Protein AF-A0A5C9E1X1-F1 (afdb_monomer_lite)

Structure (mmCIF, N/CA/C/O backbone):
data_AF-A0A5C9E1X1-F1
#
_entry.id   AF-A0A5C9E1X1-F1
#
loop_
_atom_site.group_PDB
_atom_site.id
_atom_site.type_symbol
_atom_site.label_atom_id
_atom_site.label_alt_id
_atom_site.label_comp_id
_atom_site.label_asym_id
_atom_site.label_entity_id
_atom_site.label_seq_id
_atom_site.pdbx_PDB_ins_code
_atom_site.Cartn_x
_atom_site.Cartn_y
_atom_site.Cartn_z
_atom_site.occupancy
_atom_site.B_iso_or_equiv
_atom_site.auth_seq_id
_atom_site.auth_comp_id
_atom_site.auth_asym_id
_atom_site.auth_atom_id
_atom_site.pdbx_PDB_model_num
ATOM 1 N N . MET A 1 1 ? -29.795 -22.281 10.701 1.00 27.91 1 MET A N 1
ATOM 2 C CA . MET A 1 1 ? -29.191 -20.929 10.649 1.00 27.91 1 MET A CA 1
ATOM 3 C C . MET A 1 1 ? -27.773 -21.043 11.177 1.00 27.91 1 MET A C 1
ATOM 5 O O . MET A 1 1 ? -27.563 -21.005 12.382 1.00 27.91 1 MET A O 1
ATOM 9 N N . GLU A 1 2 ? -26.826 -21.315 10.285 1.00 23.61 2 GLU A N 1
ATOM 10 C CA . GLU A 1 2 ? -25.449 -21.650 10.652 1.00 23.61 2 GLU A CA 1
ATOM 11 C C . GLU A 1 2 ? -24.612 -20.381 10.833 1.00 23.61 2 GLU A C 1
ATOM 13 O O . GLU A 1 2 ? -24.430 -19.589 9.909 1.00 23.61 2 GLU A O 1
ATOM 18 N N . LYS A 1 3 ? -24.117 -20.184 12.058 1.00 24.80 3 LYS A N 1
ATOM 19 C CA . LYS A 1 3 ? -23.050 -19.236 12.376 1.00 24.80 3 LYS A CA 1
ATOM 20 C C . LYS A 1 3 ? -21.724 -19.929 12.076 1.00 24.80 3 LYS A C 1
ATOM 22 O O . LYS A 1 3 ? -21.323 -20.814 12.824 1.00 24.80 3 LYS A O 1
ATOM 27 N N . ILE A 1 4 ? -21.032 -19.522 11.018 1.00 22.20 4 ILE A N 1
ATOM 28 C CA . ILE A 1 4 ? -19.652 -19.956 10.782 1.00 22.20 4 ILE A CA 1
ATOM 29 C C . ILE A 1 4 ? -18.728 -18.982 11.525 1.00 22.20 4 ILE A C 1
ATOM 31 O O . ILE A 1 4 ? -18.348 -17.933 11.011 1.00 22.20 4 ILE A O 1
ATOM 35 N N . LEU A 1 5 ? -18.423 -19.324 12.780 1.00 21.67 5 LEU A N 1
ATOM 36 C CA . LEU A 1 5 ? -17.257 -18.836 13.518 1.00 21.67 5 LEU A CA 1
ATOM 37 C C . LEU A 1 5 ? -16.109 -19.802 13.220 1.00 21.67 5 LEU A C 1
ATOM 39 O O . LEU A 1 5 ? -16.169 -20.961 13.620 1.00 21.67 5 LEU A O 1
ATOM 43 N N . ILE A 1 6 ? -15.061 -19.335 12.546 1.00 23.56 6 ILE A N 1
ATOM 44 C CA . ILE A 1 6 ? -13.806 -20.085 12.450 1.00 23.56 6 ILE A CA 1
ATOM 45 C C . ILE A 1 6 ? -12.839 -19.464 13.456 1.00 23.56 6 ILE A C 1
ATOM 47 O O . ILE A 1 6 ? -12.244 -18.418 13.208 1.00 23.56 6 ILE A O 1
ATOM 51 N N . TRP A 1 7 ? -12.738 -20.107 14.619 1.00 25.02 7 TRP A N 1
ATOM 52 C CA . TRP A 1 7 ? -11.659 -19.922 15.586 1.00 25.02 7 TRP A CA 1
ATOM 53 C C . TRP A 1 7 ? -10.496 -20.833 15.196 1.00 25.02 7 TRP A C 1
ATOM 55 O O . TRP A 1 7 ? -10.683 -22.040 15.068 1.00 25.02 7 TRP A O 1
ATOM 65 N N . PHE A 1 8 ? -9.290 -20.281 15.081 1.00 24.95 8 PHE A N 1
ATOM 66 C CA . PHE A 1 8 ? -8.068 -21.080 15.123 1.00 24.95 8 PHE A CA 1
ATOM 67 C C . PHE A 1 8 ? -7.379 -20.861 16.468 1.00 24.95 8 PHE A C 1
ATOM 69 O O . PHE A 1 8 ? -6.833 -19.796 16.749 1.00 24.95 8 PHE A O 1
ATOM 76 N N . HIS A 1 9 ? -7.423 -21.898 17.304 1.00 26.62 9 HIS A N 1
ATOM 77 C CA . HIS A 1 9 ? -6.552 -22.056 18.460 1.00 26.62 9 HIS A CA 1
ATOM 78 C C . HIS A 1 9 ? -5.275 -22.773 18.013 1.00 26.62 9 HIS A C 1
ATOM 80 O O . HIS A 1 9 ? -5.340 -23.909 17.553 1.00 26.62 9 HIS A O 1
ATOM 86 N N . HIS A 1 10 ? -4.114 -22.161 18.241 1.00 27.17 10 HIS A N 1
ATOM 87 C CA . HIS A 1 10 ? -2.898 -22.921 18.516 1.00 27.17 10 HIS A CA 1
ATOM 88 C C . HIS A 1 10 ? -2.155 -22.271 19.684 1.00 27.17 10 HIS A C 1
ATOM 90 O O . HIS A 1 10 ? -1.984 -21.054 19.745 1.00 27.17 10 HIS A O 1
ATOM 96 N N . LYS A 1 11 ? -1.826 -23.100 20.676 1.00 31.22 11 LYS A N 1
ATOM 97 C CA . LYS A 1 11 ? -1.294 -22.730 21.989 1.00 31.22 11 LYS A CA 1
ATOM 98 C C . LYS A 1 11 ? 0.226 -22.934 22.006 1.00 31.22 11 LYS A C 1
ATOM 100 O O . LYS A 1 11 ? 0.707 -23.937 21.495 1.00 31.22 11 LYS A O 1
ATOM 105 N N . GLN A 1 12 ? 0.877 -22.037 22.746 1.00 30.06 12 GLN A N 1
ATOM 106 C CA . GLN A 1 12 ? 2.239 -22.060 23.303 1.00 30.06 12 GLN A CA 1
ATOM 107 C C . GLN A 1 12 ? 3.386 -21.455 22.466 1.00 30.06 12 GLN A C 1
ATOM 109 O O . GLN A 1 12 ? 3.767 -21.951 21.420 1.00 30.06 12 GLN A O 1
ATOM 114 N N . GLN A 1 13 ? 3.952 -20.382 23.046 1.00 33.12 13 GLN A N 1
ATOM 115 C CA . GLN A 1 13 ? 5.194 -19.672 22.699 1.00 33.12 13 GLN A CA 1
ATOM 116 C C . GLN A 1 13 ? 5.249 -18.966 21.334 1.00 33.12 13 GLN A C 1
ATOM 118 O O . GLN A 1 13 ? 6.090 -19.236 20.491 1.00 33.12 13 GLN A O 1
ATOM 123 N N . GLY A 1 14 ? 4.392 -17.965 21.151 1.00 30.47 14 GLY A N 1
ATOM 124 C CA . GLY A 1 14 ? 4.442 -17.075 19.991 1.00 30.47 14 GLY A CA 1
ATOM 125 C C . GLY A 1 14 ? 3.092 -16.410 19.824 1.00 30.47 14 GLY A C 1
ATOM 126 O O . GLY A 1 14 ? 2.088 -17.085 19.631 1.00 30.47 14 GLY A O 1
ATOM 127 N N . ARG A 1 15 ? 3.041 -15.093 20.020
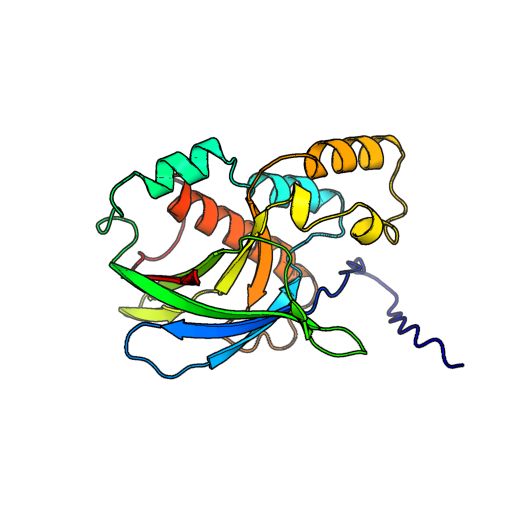 1.00 31.36 15 ARG A N 1
ATOM 128 C CA . ARG A 1 15 ? 1.803 -14.310 20.055 1.00 31.36 15 ARG A CA 1
ATOM 129 C C . ARG A 1 15 ? 0.968 -14.557 18.797 1.00
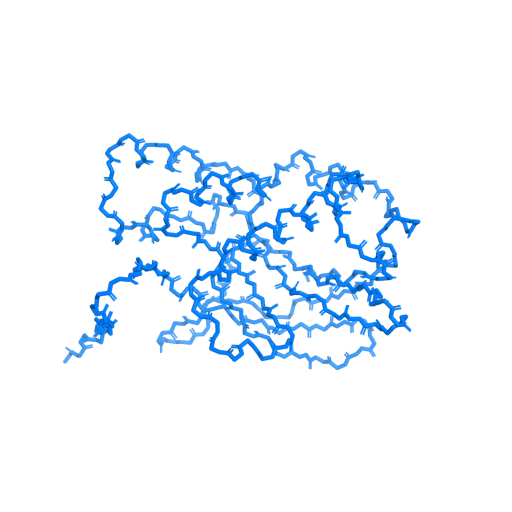 31.36 15 ARG A C 1
ATOM 131 O O . ARG A 1 15 ? 1.424 -14.309 17.684 1.00 31.36 15 ARG A O 1
ATOM 138 N N . VAL A 1 16 ? -0.265 -15.014 18.999 1.00 32.34 16 VAL A N 1
ATOM 139 C CA . VAL A 1 16 ? -1.298 -15.076 17.966 1.00 32.34 16 VAL A CA 1
ATOM 140 C C . VAL A 1 16 ? -1.678 -13.635 17.625 1.00 32.34 16 VAL A C 1
ATOM 142 O O . VAL A 1 16 ? -2.399 -12.982 18.375 1.00 32.34 16 VAL A O 1
ATOM 145 N N . LEU A 1 17 ? -1.135 -13.118 16.522 1.00 38.16 17 LEU
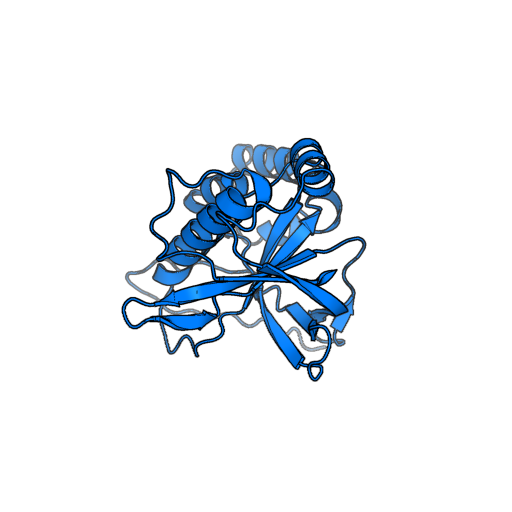 A N 1
ATOM 146 C CA . LEU A 1 17 ? -1.540 -11.842 15.937 1.00 38.16 17 LEU A CA 1
ATOM 147 C C . LEU A 1 17 ? -2.869 -12.078 15.214 1.00 38.16 17 LEU A C 1
ATOM 149 O O . LEU A 1 17 ? -2.899 -12.619 14.111 1.00 38.16 17 LEU A O 1
ATOM 153 N N . GLY A 1 18 ? -3.982 -11.750 15.867 1.00 34.69 18 GLY A N 1
ATOM 154 C CA . GLY A 1 18 ? -5.314 -11.907 15.289 1.00 34.69 18 GLY A CA 1
ATOM 155 C C . GLY A 1 18 ? -5.539 -10.900 14.169 1.00 34.69 18 GLY A C 1
ATOM 156 O O . GLY A 1 18 ? -5.983 -9.800 14.442 1.00 34.69 18 GLY A O 1
ATOM 157 N N . VAL A 1 19 ? -5.235 -11.247 12.919 1.00 40.22 19 VAL A N 1
ATOM 158 C CA . VAL A 1 19 ? -5.532 -10.399 11.754 1.00 40.22 19 VAL A CA 1
ATOM 159 C C . VAL A 1 19 ? -7.016 -10.544 11.400 1.00 40.22 19 VAL A C 1
ATOM 161 O O . VAL A 1 19 ? -7.447 -11.641 11.039 1.00 40.22 19 VAL A O 1
ATOM 164 N N . VAL A 1 20 ? -7.806 -9.460 11.424 1.00 45.03 20 VAL A N 1
ATOM 165 C CA . VAL A 1 20 ? -9.069 -9.442 10.662 1.00 45.03 20 VAL A CA 1
ATOM 166 C C . VAL A 1 20 ? -8.683 -9.602 9.202 1.00 45.03 20 VAL A C 1
ATOM 168 O O . VAL A 1 20 ? -8.048 -8.724 8.611 1.00 45.03 20 VAL A O 1
ATOM 171 N N . THR A 1 21 ? -9.012 -10.753 8.620 1.00 53.09 21 THR A N 1
ATOM 172 C CA . THR A 1 21 ? -8.647 -11.052 7.2
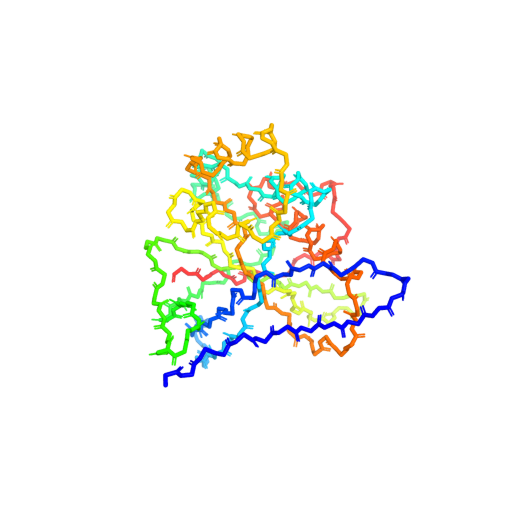38 1.00 53.09 21 THR A CA 1
ATOM 173 C C . THR A 1 21 ? -9.588 -10.290 6.316 1.00 53.09 21 THR A C 1
ATOM 175 O O . THR A 1 21 ? -10.572 -10.818 5.802 1.00 53.09 21 THR A O 1
ATOM 178 N N . LEU A 1 22 ? -9.290 -9.009 6.121 1.00 64.31 22 LEU A N 1
ATOM 179 C CA . LEU A 1 22 ? -9.852 -8.194 5.057 1.00 64.31 22 LEU A CA 1
ATOM 180 C C . LEU A 1 22 ? -9.267 -8.731 3.743 1.00 64.31 22 LEU A C 1
ATOM 182 O O . LEU A 1 22 ? -8.283 -8.220 3.216 1.00 64.31 22 LEU A O 1
ATOM 186 N N . LYS A 1 23 ? -9.821 -9.861 3.286 1.00 75.81 23 LYS A N 1
ATOM 187 C CA . LYS A 1 23 ? -9.427 -10.515 2.041 1.00 75.81 23 LYS A CA 1
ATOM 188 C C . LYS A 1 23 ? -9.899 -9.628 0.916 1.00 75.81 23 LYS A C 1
■ ■ ■ ■
A verbatim transcription is required: the first line of the listing, the line containing "ATOM 5 O O .", and every line between them.

» **Output**:
Protein AF-A0A5C9E1X1-F1 (afdb_monomer_lite)

Structure (mmCIF, N/CA/C/O backbone):
data_AF-A0A5C9E1X1-F1
#
_entry.id   AF-A0A5C9E1X1-F1
#
loop_
_atom_site.group_PDB
_atom_site.id
_atom_site.type_symbol
_atom_site.label_atom_id
_atom_site.label_alt_id
_atom_site.label_comp_id
_atom_site.label_asym_id
_atom_site.label_entity_id
_atom_site.label_seq_id
_atom_site.pdbx_PDB_ins_code
_atom_site.Cartn_x
_atom_site.Cartn_y
_atom_site.Cartn_z
_atom_site.occupancy
_atom_site.B_iso_or_equiv
_atom_site.auth_seq_id
_atom_site.auth_comp_id
_atom_site.auth_asym_id
_atom_site.auth_atom_id
_atom_site.pdbx_PDB_model_num
ATOM 1 N N . MET A 1 1 ? -29.795 -22.281 10.701 1.00 27.91 1 MET A N 1
ATOM 2 C CA . MET A 1 1 ? -29.191 -20.929 10.649 1.00 27.91 1 MET A CA 1
ATOM 3 C C . MET A 1 1 ? -27.773 -21.043 11.177 1.00 27.91 1 MET A C 1
ATOM 5 O O . MET A 1 1 ? -27.563 -21.005 12.382 1.00 27.91 1 MET A O 1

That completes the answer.